Take her to the shop. Buy what she likes. 
Married for thirty years and that's the only foolproof way to get her something she will wear.


----------



## Barnaby'sDad (Feb 12, 2019)

Ginseng108 said:


> Take her to the shop. Buy what she likes.
> Married for thirty years and that's the only foolproof way to get her something she will wear.


This. Even with that though, I’ve bought two for the wife that she initially liked, but stopped wearing in short order (she prefers her Apple Watch).

You do you. I’d recommend keeping it to a price point that you can stomach it essentially getting tossed in a drawer and forgotten.

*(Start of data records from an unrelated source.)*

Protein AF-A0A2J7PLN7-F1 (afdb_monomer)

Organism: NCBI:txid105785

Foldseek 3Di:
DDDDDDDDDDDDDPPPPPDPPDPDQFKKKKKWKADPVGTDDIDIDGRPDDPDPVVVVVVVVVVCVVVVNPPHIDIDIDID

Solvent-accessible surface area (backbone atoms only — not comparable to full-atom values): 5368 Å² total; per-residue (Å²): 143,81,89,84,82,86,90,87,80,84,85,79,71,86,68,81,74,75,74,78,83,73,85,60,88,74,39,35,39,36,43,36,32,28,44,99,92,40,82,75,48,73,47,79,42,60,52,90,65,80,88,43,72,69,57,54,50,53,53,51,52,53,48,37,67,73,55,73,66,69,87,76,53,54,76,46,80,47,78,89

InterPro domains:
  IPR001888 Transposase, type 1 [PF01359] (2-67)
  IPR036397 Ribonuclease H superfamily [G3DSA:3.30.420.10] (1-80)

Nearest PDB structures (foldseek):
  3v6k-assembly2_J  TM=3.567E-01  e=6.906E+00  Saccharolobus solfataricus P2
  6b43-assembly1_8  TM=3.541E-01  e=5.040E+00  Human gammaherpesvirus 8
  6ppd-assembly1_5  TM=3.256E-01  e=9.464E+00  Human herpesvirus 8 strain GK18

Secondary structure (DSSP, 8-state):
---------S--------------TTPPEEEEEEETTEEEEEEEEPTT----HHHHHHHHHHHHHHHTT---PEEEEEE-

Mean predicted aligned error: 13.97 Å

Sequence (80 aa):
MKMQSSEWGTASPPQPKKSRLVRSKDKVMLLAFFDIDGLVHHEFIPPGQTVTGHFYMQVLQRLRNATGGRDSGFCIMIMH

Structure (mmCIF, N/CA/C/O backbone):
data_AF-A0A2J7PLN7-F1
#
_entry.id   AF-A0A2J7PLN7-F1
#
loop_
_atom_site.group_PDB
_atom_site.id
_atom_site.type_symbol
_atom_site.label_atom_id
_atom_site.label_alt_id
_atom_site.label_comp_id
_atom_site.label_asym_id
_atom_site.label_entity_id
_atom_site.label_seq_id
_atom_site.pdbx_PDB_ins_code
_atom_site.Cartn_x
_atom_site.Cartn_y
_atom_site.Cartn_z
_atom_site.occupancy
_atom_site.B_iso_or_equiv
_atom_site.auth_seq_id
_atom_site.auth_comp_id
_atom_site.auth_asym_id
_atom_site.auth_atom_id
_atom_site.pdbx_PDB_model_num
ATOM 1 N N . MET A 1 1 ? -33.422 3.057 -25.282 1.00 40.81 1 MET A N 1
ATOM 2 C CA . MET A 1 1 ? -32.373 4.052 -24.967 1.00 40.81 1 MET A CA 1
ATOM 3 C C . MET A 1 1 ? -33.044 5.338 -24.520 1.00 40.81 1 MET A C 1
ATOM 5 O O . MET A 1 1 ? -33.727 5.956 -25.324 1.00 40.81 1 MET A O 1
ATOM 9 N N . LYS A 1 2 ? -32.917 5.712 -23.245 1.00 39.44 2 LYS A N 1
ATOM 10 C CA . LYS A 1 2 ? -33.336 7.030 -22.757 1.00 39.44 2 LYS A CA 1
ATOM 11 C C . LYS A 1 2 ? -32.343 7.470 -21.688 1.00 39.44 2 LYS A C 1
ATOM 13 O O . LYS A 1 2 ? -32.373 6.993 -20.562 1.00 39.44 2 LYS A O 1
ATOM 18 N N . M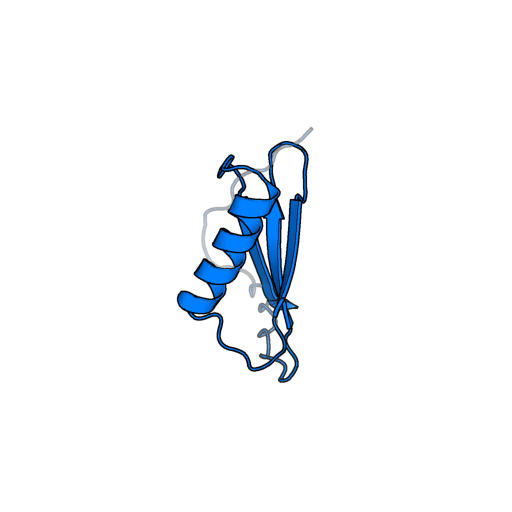ET A 1 3 ? -31.412 8.313 -22.114 1.00 52.91 3 MET A N 1
ATOM 19 C CA . MET A 1 3 ? -30.496 9.040 -21.250 1.00 52.91 3 MET A CA 1
ATOM 20 C C . MET A 1 3 ? -31.301 10.164 -20.596 1.00 52.91 3 MET A C 1
ATOM 22 O O . MET A 1 3 ? -31.792 11.050 -21.292 1.00 52.91 3 MET A O 1
ATOM 26 N N . GLN A 1 4 ? -31.491 10.100 -19.280 1.00 51.34 4 GLN A N 1
ATOM 27 C CA . GLN A 1 4 ? -32.012 11.217 -18.493 1.00 51.34 4 GLN A CA 1
ATOM 28 C C . GLN A 1 4 ? -30.898 11.682 -17.567 1.00 51.34 4 GLN A C 1
ATOM 30 O O . GLN A 1 4 ? -30.689 11.159 -16.478 1.00 51.34 4 GLN A O 1
ATOM 35 N N . SER A 1 5 ? -30.128 12.628 -18.094 1.00 63.78 5 SER A N 1
ATOM 36 C CA . SER A 1 5 ? -29.250 13.490 -17.321 1.00 63.78 5 SER A CA 1
ATOM 37 C C . SER A 1 5 ? -30.014 14.762 -16.956 1.00 63.78 5 SER A C 1
ATOM 39 O O . SER A 1 5 ? -30.715 15.314 -17.803 1.00 63.78 5 SER A O 1
ATOM 41 N N . SER A 1 6 ? -29.741 15.236 -15.737 1.00 59.56 6 SER A N 1
ATOM 42 C CA . SER A 1 6 ? -30.017 16.554 -15.149 1.00 59.56 6 SER A CA 1
ATOM 43 C C . SER A 1 6 ? -31.319 16.707 -14.366 1.00 59.56 6 SER A C 1
ATOM 45 O O . SER A 1 6 ? -32.379 16.948 -14.929 1.00 59.56 6 SER A O 1
ATOM 47 N N . GLU A 1 7 ? -31.175 16.739 -13.041 1.00 57.38 7 GLU A N 1
ATOM 48 C CA . GLU A 1 7 ? -32.049 17.527 -12.175 1.00 57.38 7 GLU A CA 1
ATOM 49 C C . GLU A 1 7 ? -31.187 18.559 -11.434 1.00 57.38 7 GLU A C 1
ATOM 51 O O . GLU A 1 7 ? -30.485 18.248 -10.473 1.00 57.38 7 GLU A O 1
ATOM 56 N N . TRP A 1 8 ? -31.211 19.800 -11.922 1.00 52.16 8 TRP A N 1
ATOM 57 C CA . TRP A 1 8 ? -30.797 20.983 -11.170 1.00 52.16 8 TRP A CA 1
ATOM 58 C C . TRP A 1 8 ? -32.069 21.777 -10.856 1.00 52.16 8 TRP A C 1
ATOM 60 O O . TRP A 1 8 ? -32.663 22.343 -11.770 1.00 52.16 8 TRP A O 1
ATOM 70 N N . GLY A 1 9 ? -32.495 21.821 -9.586 1.00 51.88 9 GLY A N 1
ATOM 71 C CA . GLY A 1 9 ? -33.589 22.705 -9.158 1.00 51.88 9 GLY A CA 1
ATOM 72 C C . GLY A 1 9 ? -34.366 22.271 -7.909 1.00 51.88 9 GLY A C 1
ATOM 73 O O . GLY A 1 9 ? -35.302 21.498 -8.011 1.00 51.88 9 GLY A O 1
ATOM 74 N N . THR A 1 10 ? -33.980 22.853 -6.768 1.00 51.44 10 TH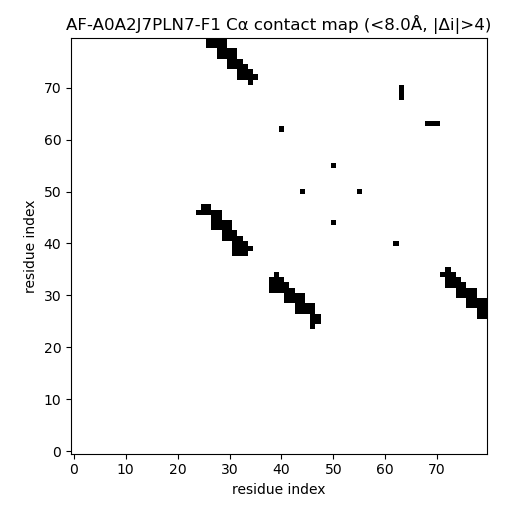R A N 1
ATOM 75 C CA . THR A 1 10 ? -34.794 23.306 -5.612 1.00 51.44 10 THR A CA 1
ATOM 76 C C . THR A 1 10 ? -35.747 22.336 -4.875 1.00 51.44 10 THR A C 1
ATOM 78 O O . THR A 1 10 ? -36.693 21.800 -5.431 1.00 51.44 10 THR A O 1
ATOM 81 N N . ALA A 1 11 ? -35.549 22.268 -3.545 1.00 54.25 11 ALA A N 1
ATOM 82 C CA . ALA A 1 11 ? -36.314 21.537 -2.517 1.00 54.25 11 ALA A CA 1
ATOM 83 C C . ALA A 1 11 ? -36.203 19.999 -2.574 1.00 54.25 11 ALA A C 1
ATOM 85 O O . ALA A 1 11 ? -37.140 19.280 -2.903 1.00 54.25 11 ALA A O 1
ATOM 86 N N . SER A 1 12 ? -35.021 19.497 -2.200 1.00 60.94 12 SER A N 1
ATOM 87 C CA . SER A 1 12 ? -34.716 18.063 -2.145 1.00 60.94 12 SER A CA 1
ATOM 88 C C . SER A 1 12 ? -35.665 17.292 -1.202 1.00 60.94 12 SER A C 1
ATOM 90 O O . SER A 1 12 ? -35.818 17.709 -0.049 1.00 60.94 12 SER A O 1
ATOM 92 N N . PRO A 1 1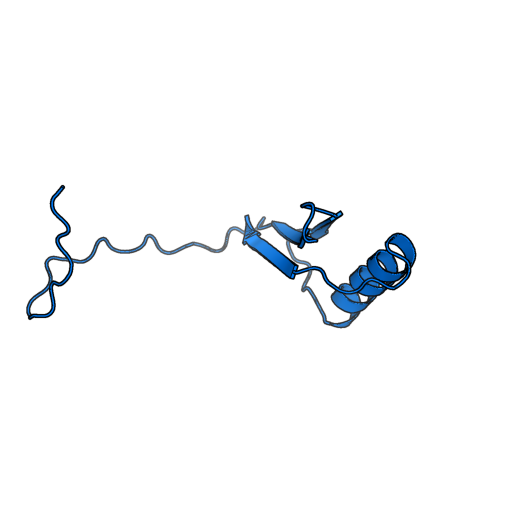3 ? -36.201 16.116 -1.600 1.00 65.94 13 PRO A N 1
ATOM 93 C CA . PRO A 1 13 ? -36.695 15.108 -0.652 1.00 65.94 13 PRO A CA 1
ATOM 94 C C . PRO A 1 13 ? -35.579 14.746 0.346 1.00 65.94 13 PRO A C 1
ATOM 96 O O . PRO A 1 13 ? -34.404 14.945 0.004 1.00 65.94 13 PRO A O 1
ATOM 99 N N . PRO A 1 14 ? -35.886 14.262 1.574 1.00 63.25 14 PRO A N 1
ATOM 100 C CA . PRO A 1 14 ? -34.862 13.996 2.579 1.00 63.25 14 PRO A CA 1
ATOM 101 C C . PRO A 1 14 ? -33.821 13.064 1.971 1.00 63.25 14 PRO A C 1
ATOM 103 O O . PRO A 1 14 ? -34.108 11.901 1.685 1.00 63.25 14 PRO A O 1
ATOM 106 N N . GLN A 1 15 ? -32.627 13.607 1.716 1.00 68.31 15 GLN A N 1
ATOM 107 C CA . GLN A 1 15 ? -31.533 12.834 1.153 1.00 68.31 15 GLN A CA 1
ATOM 108 C C . GLN A 1 15 ? -31.357 11.589 2.025 1.00 68.31 15 GLN A C 1
ATOM 110 O O . GLN A 1 15 ? -31.388 11.724 3.256 1.00 68.31 15 GLN A O 1
ATOM 115 N N . PRO A 1 16 ? -31.175 10.393 1.434 1.00 66.44 16 PRO A N 1
ATOM 116 C CA . PRO A 1 16 ? -30.865 9.205 2.206 1.00 66.44 16 PRO A CA 1
ATOM 117 C C . PRO A 1 16 ? -29.673 9.541 3.094 1.00 66.44 16 PRO A C 1
ATOM 119 O O . PRO A 1 16 ? -28.575 9.854 2.625 1.00 66.44 16 PRO A O 1
ATOM 122 N N . LYS A 1 17 ? -29.945 9.591 4.398 1.00 68.81 17 LYS A N 1
ATOM 123 C CA . LYS A 1 17 ? -28.985 10.019 5.402 1.00 68.81 17 LYS A CA 1
ATOM 124 C C . LYS A 1 17 ? -27.871 8.990 5.353 1.00 68.81 17 LYS A C 1
ATOM 126 O O . LYS A 1 17 ? -28.076 7.861 5.792 1.00 68.81 17 LYS A O 1
ATOM 131 N N . LYS A 1 18 ? -26.727 9.354 4.759 1.00 68.75 18 LYS A N 1
ATOM 132 C CA . LYS A 1 18 ? -25.540 8.495 4.735 1.00 68.75 18 LYS A CA 1
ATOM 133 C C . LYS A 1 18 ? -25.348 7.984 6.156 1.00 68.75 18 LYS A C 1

Regardless of which direction you go though, incorporate her feedback if you want there to be a chance of her being happy with it.


----------



## Mediocre (Oct 27, 2013)

When last purchasing a watch for my wife, I went shopping with her as well as showed her pictures of roughly a dozen different watches, asked her thoughts, and took notes....then turned those into something she really appreciated. Key is showing a variety, so the actual watch remains a true surprise


----------



## Stchambe (Jun 1, 2009)

anything from Cartier.


----------



## GregB (Dec 6, 2008)

I’m leaning towards setting up a shopping date at my local AD. I absolutely want to get her what she likes but felt that she wants it to be a surprise as ruling out watch shopping 🧐


----------



## caribiner23 (Apr 20, 2021)

GregB said:


> I’m leaning towards setting up a shopping date at my local AD. I absolutely want to get her what she likes but felt that she wants it to be a surprise as ruling out watch shopping 🧐


The shopping trip with her will *be *the surprise. Make an event of it: wrap the trip to the AD with a nice lunch or dinner. That way, she'll have the memory of the day *and* the watch.


----------



## Tyco (11 mo ago)

Check out Longines smaller watches. Try and match her ring material if she wears a few...


----------



## Munchie (Dec 20, 2013)

GregB said:


> I’m leaning towards setting up a shopping date at my local AD. I absolutely want to get her what she likes but felt that she wants it to be a surprise as ruling out watch shopping 🧐


Surprises are over rated


----------



## GeorgeGordon (Jan 15, 2019)

Did she say she wanted a watch? If not, don't buy her a watch.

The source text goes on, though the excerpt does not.